Tidak ada yang aneh, seharusnya. Memang tidak. Selama aku ‘berteman’ dengan benda itu, tak pernah aku mendapatkan gangguan. Yah, selain pintunya yang memang agak susah untuk dibuka atau ditutup kembali. Engselnya sudah karatan parah. Dia cukup bersahabat sebagai benda mati, bahkan kadang, Ibu menitip uang gaji Bapak di sana karena lacinya masih baik-baik saja.


Tapi itu hanya berlangsung sampai sebel rabu malam lalu, saat aku mulai terganggu olehnya. Bagaimana tidak? Saat aku baru beberapa jam terlelap, tiba-tiba telingaku menangkap suara derit pintu terbuka. Aku yang memang cukup peka terhadap suara—apalagi di saat suasana sepi—langsung terjaga. Kupikir pintu kamarku dibuka oleh Bapak atau Ibu, mengingat kebiasaan mereka yang selalu memeriksa kamar tidur anak-anaknya hanya untuk sekadar menepuk nyamuk yang mencicipi darah kami. Tapi ternyata dugaanku salah. Pintu kamarku masih tertutup dengan menyisakan celah selebar satu sentimeter—kebiasaanku menutup pintu sejak diberi kamar sendiri. Pun, aku masih mendengar sayup-sayup percakapan di depan rumah, salah satunya suara Bapak. Aku baru ingat kalau malam itu Bapak dapat giliran ronda malam.


Saat menoleh, aku baru terkejut bukan main saat menemukan salah satu pintu lemari sudah terbuka sempurna, menampakkan tumpukan lipatan baju di dalamnya. Kenapa terkejut? Karena bahkan terakhir membuka pintu itu, aku mengerahkan banyak tenaga agar bisa terbuka. Lalu bagaimana ceritanya pintu itu bisa dengan mudahnya terbuka, hanya karena ulah angin—mungkin? Atau bukan karena angin? Aku bergidik, menggeleng-gelengkan kepala agar pemikiran buruk segera enyah. Maka saat itu, sambil berusaha berpikir positif, aku menutup lagi pintu itu dan memastikan agar sulit terbuka lagi.


Aku pun memutuskan tidur kembali dengan posisi membelakangi lemari.
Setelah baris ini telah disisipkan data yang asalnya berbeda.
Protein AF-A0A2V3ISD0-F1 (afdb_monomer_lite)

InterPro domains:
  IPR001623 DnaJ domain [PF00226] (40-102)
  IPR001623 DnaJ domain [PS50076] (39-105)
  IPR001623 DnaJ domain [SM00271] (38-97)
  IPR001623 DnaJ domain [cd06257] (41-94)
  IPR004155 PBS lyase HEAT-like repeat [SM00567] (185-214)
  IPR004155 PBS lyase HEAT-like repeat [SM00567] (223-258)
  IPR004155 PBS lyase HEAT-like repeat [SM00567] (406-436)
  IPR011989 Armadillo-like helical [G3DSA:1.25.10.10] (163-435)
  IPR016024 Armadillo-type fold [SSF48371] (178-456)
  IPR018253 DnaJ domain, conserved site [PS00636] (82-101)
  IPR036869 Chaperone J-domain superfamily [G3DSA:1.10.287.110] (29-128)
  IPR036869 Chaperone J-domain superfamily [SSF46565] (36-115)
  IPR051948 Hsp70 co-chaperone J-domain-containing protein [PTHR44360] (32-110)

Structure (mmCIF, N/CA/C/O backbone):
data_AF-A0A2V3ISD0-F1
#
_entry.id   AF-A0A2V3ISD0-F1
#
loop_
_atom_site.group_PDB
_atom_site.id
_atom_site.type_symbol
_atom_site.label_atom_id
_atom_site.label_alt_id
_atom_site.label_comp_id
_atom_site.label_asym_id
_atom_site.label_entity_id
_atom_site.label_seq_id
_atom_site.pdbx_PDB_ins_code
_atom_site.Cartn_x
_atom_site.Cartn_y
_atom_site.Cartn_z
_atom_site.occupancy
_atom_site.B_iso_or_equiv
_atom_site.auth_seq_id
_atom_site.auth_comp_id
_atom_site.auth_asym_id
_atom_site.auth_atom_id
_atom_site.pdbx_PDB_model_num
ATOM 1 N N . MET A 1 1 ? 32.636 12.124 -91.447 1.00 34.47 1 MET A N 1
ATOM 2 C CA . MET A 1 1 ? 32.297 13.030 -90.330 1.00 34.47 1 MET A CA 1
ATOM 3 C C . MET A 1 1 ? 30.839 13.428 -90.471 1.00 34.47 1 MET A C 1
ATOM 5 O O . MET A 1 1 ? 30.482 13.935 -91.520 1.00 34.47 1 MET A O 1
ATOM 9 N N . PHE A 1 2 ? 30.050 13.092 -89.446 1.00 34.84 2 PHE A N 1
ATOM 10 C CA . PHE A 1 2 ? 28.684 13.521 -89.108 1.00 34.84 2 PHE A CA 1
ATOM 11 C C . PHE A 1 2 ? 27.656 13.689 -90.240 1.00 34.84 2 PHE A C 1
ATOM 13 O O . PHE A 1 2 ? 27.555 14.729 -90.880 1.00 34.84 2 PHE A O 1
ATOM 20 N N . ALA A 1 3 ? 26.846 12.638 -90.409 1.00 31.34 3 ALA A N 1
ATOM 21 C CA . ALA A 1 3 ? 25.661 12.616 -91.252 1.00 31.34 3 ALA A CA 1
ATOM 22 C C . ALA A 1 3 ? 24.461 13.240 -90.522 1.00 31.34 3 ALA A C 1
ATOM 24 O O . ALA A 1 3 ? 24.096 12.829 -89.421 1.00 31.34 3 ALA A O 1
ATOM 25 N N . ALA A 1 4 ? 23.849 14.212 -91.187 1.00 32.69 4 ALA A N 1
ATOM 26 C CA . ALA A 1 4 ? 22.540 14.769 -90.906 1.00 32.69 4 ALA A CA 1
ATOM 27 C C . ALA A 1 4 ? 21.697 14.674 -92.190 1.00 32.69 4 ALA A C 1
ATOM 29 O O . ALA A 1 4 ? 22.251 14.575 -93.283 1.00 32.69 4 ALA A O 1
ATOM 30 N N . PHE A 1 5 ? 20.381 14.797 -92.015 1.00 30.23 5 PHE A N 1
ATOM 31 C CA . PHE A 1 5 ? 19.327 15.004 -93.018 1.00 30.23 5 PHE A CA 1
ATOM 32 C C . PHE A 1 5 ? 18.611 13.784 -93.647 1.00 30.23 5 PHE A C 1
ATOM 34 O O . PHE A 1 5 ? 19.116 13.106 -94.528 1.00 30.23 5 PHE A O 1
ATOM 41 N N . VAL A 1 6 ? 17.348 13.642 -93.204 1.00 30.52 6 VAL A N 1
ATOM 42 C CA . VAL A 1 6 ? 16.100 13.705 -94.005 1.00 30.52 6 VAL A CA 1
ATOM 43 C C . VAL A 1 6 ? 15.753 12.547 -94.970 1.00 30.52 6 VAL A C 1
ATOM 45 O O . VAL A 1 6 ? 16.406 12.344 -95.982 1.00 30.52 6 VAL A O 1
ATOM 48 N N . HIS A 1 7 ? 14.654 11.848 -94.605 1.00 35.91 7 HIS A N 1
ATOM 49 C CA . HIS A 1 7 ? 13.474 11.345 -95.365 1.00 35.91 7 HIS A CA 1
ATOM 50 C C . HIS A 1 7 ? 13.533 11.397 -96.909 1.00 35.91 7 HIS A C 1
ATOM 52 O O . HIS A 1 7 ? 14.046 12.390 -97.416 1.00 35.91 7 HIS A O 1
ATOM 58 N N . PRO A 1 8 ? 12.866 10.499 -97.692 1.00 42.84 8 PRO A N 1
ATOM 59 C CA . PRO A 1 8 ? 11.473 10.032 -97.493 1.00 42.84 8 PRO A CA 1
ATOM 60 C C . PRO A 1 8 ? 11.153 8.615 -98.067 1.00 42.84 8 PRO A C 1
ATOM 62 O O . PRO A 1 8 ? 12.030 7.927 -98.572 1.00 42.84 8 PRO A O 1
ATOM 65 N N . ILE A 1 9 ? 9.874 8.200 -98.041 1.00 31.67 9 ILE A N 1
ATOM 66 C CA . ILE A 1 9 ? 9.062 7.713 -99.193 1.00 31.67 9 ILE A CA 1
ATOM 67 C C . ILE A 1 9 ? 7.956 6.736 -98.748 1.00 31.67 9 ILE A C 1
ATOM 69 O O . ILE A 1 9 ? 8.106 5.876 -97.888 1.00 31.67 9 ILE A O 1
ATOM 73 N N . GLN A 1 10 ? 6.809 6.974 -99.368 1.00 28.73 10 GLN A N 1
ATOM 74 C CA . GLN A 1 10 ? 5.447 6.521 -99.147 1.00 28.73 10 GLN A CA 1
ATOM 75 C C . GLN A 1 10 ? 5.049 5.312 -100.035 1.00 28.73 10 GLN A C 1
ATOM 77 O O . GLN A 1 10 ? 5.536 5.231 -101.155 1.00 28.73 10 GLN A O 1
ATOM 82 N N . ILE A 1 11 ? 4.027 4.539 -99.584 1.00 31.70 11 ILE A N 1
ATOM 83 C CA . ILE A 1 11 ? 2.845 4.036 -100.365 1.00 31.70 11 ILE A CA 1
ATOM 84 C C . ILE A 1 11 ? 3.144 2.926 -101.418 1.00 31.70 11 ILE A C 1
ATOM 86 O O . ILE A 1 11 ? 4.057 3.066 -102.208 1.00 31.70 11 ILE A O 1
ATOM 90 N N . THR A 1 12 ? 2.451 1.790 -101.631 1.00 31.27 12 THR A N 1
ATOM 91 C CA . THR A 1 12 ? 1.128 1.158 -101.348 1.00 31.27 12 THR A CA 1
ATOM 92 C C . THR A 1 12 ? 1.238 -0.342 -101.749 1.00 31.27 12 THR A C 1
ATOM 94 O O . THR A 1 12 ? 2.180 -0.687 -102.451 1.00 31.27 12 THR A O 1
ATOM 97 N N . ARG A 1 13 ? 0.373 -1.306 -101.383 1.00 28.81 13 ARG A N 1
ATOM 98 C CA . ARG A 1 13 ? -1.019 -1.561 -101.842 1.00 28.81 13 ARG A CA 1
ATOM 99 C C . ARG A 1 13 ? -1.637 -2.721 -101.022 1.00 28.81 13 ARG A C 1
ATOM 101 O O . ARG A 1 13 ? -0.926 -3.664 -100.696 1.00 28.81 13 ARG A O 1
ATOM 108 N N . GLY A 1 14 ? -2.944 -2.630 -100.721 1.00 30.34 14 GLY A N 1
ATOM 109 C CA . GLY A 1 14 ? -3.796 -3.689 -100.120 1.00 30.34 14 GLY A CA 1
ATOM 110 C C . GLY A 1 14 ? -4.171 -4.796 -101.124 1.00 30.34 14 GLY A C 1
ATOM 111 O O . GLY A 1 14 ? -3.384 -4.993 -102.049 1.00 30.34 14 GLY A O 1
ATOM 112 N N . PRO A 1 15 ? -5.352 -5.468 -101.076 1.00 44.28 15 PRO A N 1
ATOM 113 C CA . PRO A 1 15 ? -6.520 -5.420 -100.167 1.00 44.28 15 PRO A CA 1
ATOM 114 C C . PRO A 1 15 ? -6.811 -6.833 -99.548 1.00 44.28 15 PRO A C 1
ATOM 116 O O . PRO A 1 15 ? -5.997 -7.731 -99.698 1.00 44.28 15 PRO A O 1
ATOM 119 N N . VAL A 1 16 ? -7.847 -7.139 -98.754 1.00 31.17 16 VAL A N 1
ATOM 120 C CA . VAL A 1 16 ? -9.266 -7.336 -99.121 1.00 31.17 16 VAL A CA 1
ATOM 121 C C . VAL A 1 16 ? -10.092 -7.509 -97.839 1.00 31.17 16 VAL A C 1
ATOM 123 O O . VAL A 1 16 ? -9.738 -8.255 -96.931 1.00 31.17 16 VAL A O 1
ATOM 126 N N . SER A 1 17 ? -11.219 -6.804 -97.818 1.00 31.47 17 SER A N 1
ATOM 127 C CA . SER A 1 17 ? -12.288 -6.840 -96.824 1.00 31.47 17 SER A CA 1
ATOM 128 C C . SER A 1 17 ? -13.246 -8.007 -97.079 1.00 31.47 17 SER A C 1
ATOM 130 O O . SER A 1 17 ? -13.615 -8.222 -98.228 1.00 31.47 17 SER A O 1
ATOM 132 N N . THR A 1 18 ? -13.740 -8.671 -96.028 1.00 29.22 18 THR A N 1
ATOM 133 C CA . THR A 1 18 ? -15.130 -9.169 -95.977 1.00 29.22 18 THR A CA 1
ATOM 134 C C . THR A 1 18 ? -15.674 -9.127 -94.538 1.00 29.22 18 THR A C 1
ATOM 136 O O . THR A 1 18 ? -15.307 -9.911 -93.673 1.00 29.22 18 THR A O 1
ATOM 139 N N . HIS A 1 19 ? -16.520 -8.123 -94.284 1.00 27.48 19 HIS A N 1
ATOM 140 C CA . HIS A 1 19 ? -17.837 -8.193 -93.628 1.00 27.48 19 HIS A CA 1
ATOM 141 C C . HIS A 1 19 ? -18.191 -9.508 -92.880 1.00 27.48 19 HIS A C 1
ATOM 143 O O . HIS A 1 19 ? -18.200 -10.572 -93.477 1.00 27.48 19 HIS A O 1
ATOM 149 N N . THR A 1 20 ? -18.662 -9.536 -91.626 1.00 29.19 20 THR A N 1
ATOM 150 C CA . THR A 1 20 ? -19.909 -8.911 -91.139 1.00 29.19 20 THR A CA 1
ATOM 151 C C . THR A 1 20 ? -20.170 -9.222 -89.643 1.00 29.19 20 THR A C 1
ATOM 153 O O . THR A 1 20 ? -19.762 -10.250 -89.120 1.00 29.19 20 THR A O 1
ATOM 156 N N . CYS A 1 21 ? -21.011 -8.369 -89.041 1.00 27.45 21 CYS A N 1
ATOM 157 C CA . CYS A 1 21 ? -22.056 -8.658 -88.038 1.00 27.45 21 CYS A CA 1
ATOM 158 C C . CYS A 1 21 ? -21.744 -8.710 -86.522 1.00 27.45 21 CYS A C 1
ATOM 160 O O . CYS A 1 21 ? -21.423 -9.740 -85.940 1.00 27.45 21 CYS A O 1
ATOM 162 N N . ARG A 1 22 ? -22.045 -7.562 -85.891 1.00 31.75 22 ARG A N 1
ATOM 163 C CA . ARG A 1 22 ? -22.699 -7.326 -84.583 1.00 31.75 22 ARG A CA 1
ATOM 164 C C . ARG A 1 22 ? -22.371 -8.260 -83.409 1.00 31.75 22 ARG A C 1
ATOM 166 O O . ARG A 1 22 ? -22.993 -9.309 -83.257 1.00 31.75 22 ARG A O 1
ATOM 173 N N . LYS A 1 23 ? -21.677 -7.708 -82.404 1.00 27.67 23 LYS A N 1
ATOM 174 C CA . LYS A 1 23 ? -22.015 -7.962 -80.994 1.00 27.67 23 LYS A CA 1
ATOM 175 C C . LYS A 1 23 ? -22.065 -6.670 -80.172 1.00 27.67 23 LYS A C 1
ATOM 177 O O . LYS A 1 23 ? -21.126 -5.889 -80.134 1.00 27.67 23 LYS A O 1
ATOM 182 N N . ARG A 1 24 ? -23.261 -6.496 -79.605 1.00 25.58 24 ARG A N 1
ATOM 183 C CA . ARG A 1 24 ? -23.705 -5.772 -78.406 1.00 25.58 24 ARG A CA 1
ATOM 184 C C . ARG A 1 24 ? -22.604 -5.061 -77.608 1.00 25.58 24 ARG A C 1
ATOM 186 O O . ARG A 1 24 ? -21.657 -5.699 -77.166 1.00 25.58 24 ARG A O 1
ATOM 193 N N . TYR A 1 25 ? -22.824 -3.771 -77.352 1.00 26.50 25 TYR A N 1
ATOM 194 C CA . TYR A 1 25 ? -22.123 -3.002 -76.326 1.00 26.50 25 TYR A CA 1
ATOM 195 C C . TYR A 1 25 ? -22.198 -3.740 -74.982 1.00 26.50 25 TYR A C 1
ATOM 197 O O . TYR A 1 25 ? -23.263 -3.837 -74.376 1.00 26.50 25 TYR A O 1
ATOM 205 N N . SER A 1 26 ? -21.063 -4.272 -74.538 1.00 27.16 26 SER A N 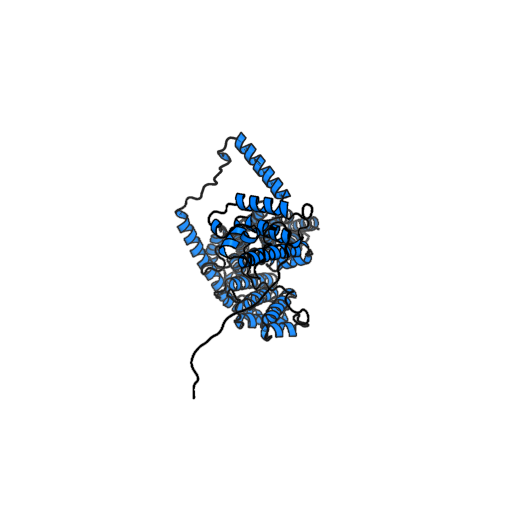1
ATOM 206 C CA . SER A 1 26 ? -20.806 -4.657 -73.154 1.00 27.16 26 SER A CA 1
ATOM 207 C C . SER A 1 26 ? -20.136 -3.478 -72.454 1.00 27.16 26 SER A C 1
ATOM 209 O O . SER A 1 26 ? -19.152 -2.943 -72.970 1.00 27.16 26 SER A O 1
ATOM 211 N N . ALA A 1 27 ? -20.674 -3.069 -71.304 1.00 30.89 27 ALA A N 1
ATOM 212 C CA . ALA A 1 27 ? -20.090 -2.030 -70.462 1.00 30.89 27 ALA A CA 1
ATOM 213 C C . ALA A 1 27 ? -18.623 -2.364 -70.117 1.00 30.89 27 ALA A C 1
ATOM 215 O O . ALA A 1 27 ? -18.305 -3.541 -69.908 1.00 30.89 27 ALA A O 1
ATOM 216 N N . PRO A 1 28 ? -17.717 -1.370 -70.076 1.00 33.25 28 PRO A N 1
ATOM 217 C CA . PRO A 1 28 ? -16.327 -1.612 -69.731 1.00 33.25 28 PRO A CA 1
ATOM 218 C C . PRO A 1 28 ? -16.232 -2.133 -68.294 1.00 33.25 28 PRO A C 1
ATOM 220 O O . PRO A 1 28 ? -16.683 -1.501 -67.341 1.00 33.25 28 PRO A O 1
ATOM 223 N N . ARG A 1 29 ? -15.645 -3.325 -68.183 1.00 31.39 29 ARG A N 1
ATOM 224 C CA . ARG A 1 29 ? -15.249 -4.007 -66.952 1.00 31.39 29 ARG A CA 1
ATOM 225 C C . ARG A 1 29 ? -14.361 -3.059 -66.143 1.00 31.39 29 ARG A C 1
ATOM 227 O O . ARG A 1 29 ? -13.333 -2.618 -66.653 1.00 31.39 29 ARG A O 1
ATOM 234 N N . ALA A 1 30 ? -14.771 -2.731 -64.919 1.00 34.94 30 ALA A N 1
ATOM 235 C CA . ALA A 1 30 ? -13.963 -1.938 -64.004 1.00 34.94 30 ALA A CA 1
ATOM 236 C C . ALA A 1 30 ? -12.633 -2.667 -63.762 1.00 34.94 30 ALA A C 1
ATOM 238 O O . ALA A 1 30 ? -12.598 -3.765 -63.210 1.00 34.94 30 ALA A O 1
ATOM 239 N N . VAL A 1 31 ? -11.550 -2.073 -64.252 1.00 33.16 31 VAL A N 1
ATOM 240 C CA . VAL A 1 31 ? -10.184 -2.471 -63.928 1.00 33.16 31 VAL A CA 1
ATOM 241 C C . VAL A 1 31 ? -9.885 -1.866 -62.560 1.00 33.16 31 VAL A C 1
ATOM 243 O O . VAL A 1 31 ? -9.956 -0.648 -62.403 1.00 33.16 31 VAL A O 1
ATOM 246 N N . LEU A 1 32 ? -9.606 -2.711 -61.566 1.00 32.50 32 LEU A N 1
ATOM 247 C CA . LEU A 1 32 ? -9.150 -2.260 -60.252 1.00 32.50 32 LEU A CA 1
ATOM 248 C C . LEU A 1 32 ? -7.763 -1.606 -60.395 1.00 32.50 32 LEU A C 1
ATOM 250 O O . LEU A 1 32 ? -6.882 -2.216 -61.008 1.00 32.50 32 LEU A O 1
ATOM 254 N N . PRO A 1 33 ? -7.539 -0.394 -59.857 1.00 32.88 33 PRO A N 1
ATOM 255 C CA . PRO A 1 33 ? -6.205 0.181 -59.775 1.00 32.88 33 PRO A CA 1
ATOM 256 C C . PRO A 1 33 ? -5.361 -0.551 -58.726 1.00 32.88 33 PRO A C 1
ATOM 258 O O . PRO A 1 33 ? -5.870 -1.017 -57.709 1.00 32.88 33 PRO A O 1
ATOM 261 N N . HIS A 1 34 ? -4.061 -0.612 -58.998 1.00 31.12 34 HIS A N 1
ATOM 262 C CA . HIS A 1 34 ? -3.020 -1.185 -58.152 1.00 31.12 34 HIS A CA 1
ATOM 263 C C . HIS A 1 34 ? -3.032 -0.686 -56.696 1.00 31.12 34 HIS A C 1
ATOM 265 O O . HIS A 1 34 ? -3.261 0.493 -56.423 1.00 31.12 34 HIS A O 1
ATOM 271 N N . GLU A 1 35 ? -2.689 -1.622 -55.806 1.00 36.66 35 GLU A N 1
ATOM 272 C CA . GLU A 1 35 ? -2.338 -1.497 -54.387 1.00 36.66 35 GLU A CA 1
ATOM 273 C C . GLU A 1 35 ? -1.794 -0.118 -53.987 1.00 36.66 35 GLU A C 1
ATOM 275 O O . GLU A 1 35 ? -0.604 0.179 -54.039 1.00 36.66 35 GLU A O 1
ATOM 280 N N . SER A 1 36 ? -2.710 0.733 -53.547 1.00 38.16 36 SER A N 1
ATOM 281 C CA . SER A 1 36 ? -2.449 1.908 -52.726 1.00 38.16 36 SER A CA 1
ATOM 282 C C . SER A 1 36 ? -3.700 2.083 -51.866 1.00 38.16 36 SER A C 1
ATOM 284 O O . SER A 1 36 ? -4.808 2.141 -52.392 1.00 38.16 36 SER A O 1
ATOM 286 N N . GLN A 1 37 ? -3.520 1.994 -50.546 1.00 49.41 37 GLN A N 1
ATOM 287 C CA . GLN A 1 37 ? -4.549 1.858 -49.505 1.00 49.41 37 GLN A CA 1
ATOM 288 C C . GLN A 1 37 ? -5.898 2.504 -49.874 1.00 49.41 37 GLN A C 1
ATOM 290 O O . GLN A 1 37 ? -6.057 3.725 -49.839 1.00 49.41 37 GLN A O 1
ATOM 295 N N . SER A 1 38 ? -6.880 1.677 -50.241 1.00 61.78 38 SER A N 1
ATOM 296 C CA . SER A 1 38 ? -8.228 2.139 -50.575 1.00 61.78 38 SER A CA 1
ATOM 297 C C . SER A 1 38 ? -8.872 2.723 -49.318 1.00 61.78 38 SER A C 1
ATOM 299 O O . SER A 1 38 ? -8.990 2.038 -48.305 1.00 61.78 38 SER A O 1
ATOM 301 N N . SER A 1 39 ? -9.286 3.990 -49.357 1.00 79.12 39 SER A N 1
ATOM 302 C CA . SER A 1 39 ? -9.982 4.615 -48.226 1.00 79.12 39 SER A CA 1
ATOM 303 C C . SER A 1 39 ? -11.270 3.850 -47.898 1.00 79.12 39 SER A C 1
ATOM 305 O O . SER A 1 39 ? -11.988 3.452 -48.817 1.00 79.12 39 SER A O 1
ATOM 307 N N . LEU A 1 40 ? -11.626 3.704 -46.619 1.00 83.06 40 LEU A N 1
ATOM 308 C CA . LEU A 1 40 ? -12.871 3.051 -46.188 1.00 83.06 40 LEU A CA 1
ATOM 309 C C . LEU A 1 40 ? -14.115 3.659 -46.867 1.00 83.06 40 LEU A C 1
ATOM 311 O O . LEU A 1 40 ? -15.056 2.942 -47.198 1.00 83.06 40 LEU A O 1
ATOM 315 N N . TYR A 1 41 ? -14.090 4.960 -47.177 1.00 84.31 41 TYR A N 1
ATOM 316 C CA . TYR A 1 41 ? -15.150 5.619 -47.949 1.00 84.31 41 TYR A CA 1
ATOM 317 C C . TYR A 1 41 ? -15.198 5.162 -49.413 1.00 84.31 41 TYR A C 1
ATOM 319 O O . TYR A 1 41 ? -16.283 4.968 -49.956 1.00 84.31 41 TYR A O 1
ATOM 327 N N . SER A 1 42 ? -14.039 4.924 -50.038 1.00 82.31 42 SER A N 1
ATOM 328 C CA . SER A 1 42 ? -13.978 4.384 -51.403 1.00 82.31 42 SER A CA 1
ATOM 329 C C . SER A 1 42 ? -14.449 2.932 -51.486 1.00 82.31 42 SER A C 1
ATOM 331 O O . SER A 1 42 ? -15.030 2.553 -52.498 1.00 82.31 42 SER A O 1
ATOM 333 N N . ILE A 1 43 ? -14.284 2.149 -50.410 1.00 84.19 43 ILE A N 1
ATOM 334 C CA . ILE A 1 43 ? -14.803 0.774 -50.313 1.00 84.19 43 ILE A CA 1
ATOM 335 C C . ILE A 1 43 ? -16.339 0.778 -50.289 1.00 84.19 43 ILE A C 1
ATOM 337 O O . ILE A 1 43 ? -16.968 -0.080 -50.900 1.00 84.19 43 ILE A O 1
ATOM 341 N N . LEU A 1 44 ? -16.955 1.786 -49.659 1.00 83.00 44 LEU A N 1
ATOM 342 C CA . LEU A 1 44 ? -18.407 2.005 -49.700 1.00 83.00 44 LEU A CA 1
ATOM 343 C C . LEU A 1 44 ? -18.884 2.745 -50.967 1.00 83.00 44 LEU A C 1
ATOM 345 O O . LEU A 1 44 ? -20.043 3.147 -51.041 1.00 83.00 44 LEU A O 1
ATOM 349 N N . GLY A 1 45 ? -18.011 2.951 -51.960 1.00 76.88 45 GLY A N 1
ATOM 350 C CA . GLY A 1 45 ? -18.357 3.612 -53.221 1.00 76.88 45 GLY A CA 1
ATOM 351 C C . GLY A 1 45 ? -18.616 5.120 -53.108 1.00 76.88 45 GLY A C 1
ATOM 352 O O . GLY A 1 45 ? -19.108 5.727 -54.061 1.00 76.88 45 GLY A O 1
ATOM 353 N N . LEU A 1 46 ? -18.281 5.744 -51.973 1.00 81.25 46 LEU A N 1
ATOM 354 C CA . LEU A 1 46 ? -18.423 7.184 -51.760 1.00 81.25 46 LEU A CA 1
ATOM 355 C C . LEU A 1 46 ? -17.222 7.915 -52.380 1.00 81.25 46 LEU A C 1
ATOM 357 O O . LEU A 1 46 ? -16.063 7.602 -52.095 1.00 81.25 46 LEU A O 1
ATOM 361 N N . ARG A 1 47 ? -17.489 8.878 -53.272 1.00 68.06 47 ARG A N 1
ATOM 362 C CA . ARG A 1 47 ? -16.444 9.603 -54.012 1.00 68.06 47 ARG A CA 1
ATOM 363 C C . ARG A 1 47 ? -15.756 10.644 -53.134 1.00 68.06 47 ARG A C 1
ATOM 365 O O . ARG A 1 47 ? -16.390 11.291 -52.305 1.00 68.06 47 ARG A O 1
ATOM 372 N N . GLN A 1 48 ? -14.465 10.865 -53.393 1.00 59.41 48 GLN A N 1
ATOM 373 C CA . GLN A 1 48 ? -13.629 11.802 -52.634 1.00 59.41 48 GLN A CA 1
ATOM 374 C C . GLN A 1 48 ? -14.148 13.251 -52.598 1.00 59.41 48 GLN A C 1
ATOM 376 O O . GLN A 1 48 ? -13.884 13.964 -51.636 1.00 59.41 48 GLN A O 1
ATOM 381 N N . SER A 1 49 ? -14.922 13.669 -53.604 1.00 54.12 49 SER A N 1
ATOM 382 C CA . SER A 1 49 ? -15.530 15.002 -53.688 1.00 54.12 49 SER A CA 1
ATOM 383 C C . SER A 1 49 ? -16.589 15.280 -52.619 1.00 54.12 49 SER A C 1
ATOM 385 O O . SER A 1 49 ? -16.851 16.443 -52.326 1.00 54.12 49 SER A O 1
ATOM 387 N N . ASP A 1 50 ? -17.180 14.236 -52.032 1.00 59.69 50 ASP A N 1
ATOM 388 C CA . ASP A 1 50 ? -18.391 14.364 -51.218 1.00 59.69 50 ASP A CA 1
ATOM 389 C C . ASP A 1 50 ? -18.102 14.239 -49.707 1.00 59.69 50 ASP A C 1
ATOM 391 O O . ASP A 1 50 ? -18.985 14.525 -48.894 1.00 59.69 50 ASP A O 1
ATOM 395 N N . LEU A 1 51 ? -16.866 13.871 -49.313 1.00 63.38 51 LEU A N 1
ATOM 396 C CA . LEU A 1 51 ? -16.480 13.535 -47.926 1.00 63.38 51 LEU A CA 1
ATOM 397 C C . LEU A 1 51 ? -16.768 14.635 -46.898 1.00 63.38 51 LEU A C 1
ATOM 399 O O . LEU A 1 51 ? -17.105 14.316 -45.760 1.00 63.38 51 LEU A O 1
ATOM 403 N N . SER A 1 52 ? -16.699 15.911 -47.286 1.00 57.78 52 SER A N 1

Baru saja di ambang batas mimpi, tiba-tiba derit pintu terbuka kembali mengusik telinga. Mataku melek sempurna, lagi. Entah kenapa bulu kudukku meremang. Rasa dingin seolah memyelimuti sekujur tubuhku. Dengan gemetar dan jantung bertalu-talu, aku membalikkan badan perlahan. Mataku terbelalak melihat pintu itu lagi-lagi terbuka. Spontan, aku menjerit-jerit memanggil Ibu. Dan pintu kamarku langsung terbuka disusul Ibu yang tergopoh-gopoh masuk.


“Ada apa, Nduk? Kok teriak-teriak?” tanya Ibu heran.
Aku menunjuk lemari itu dengan ketakutan. “Itu, Bu. Pintunya terbuka sendiri.”
Ibu menoleh ke arah pintu. Memeriksa benda itu, lalu menutupnya lagi. “Mungkin kamu kurang rapat menutupnya. Sudahlah, tidur lagi sana.”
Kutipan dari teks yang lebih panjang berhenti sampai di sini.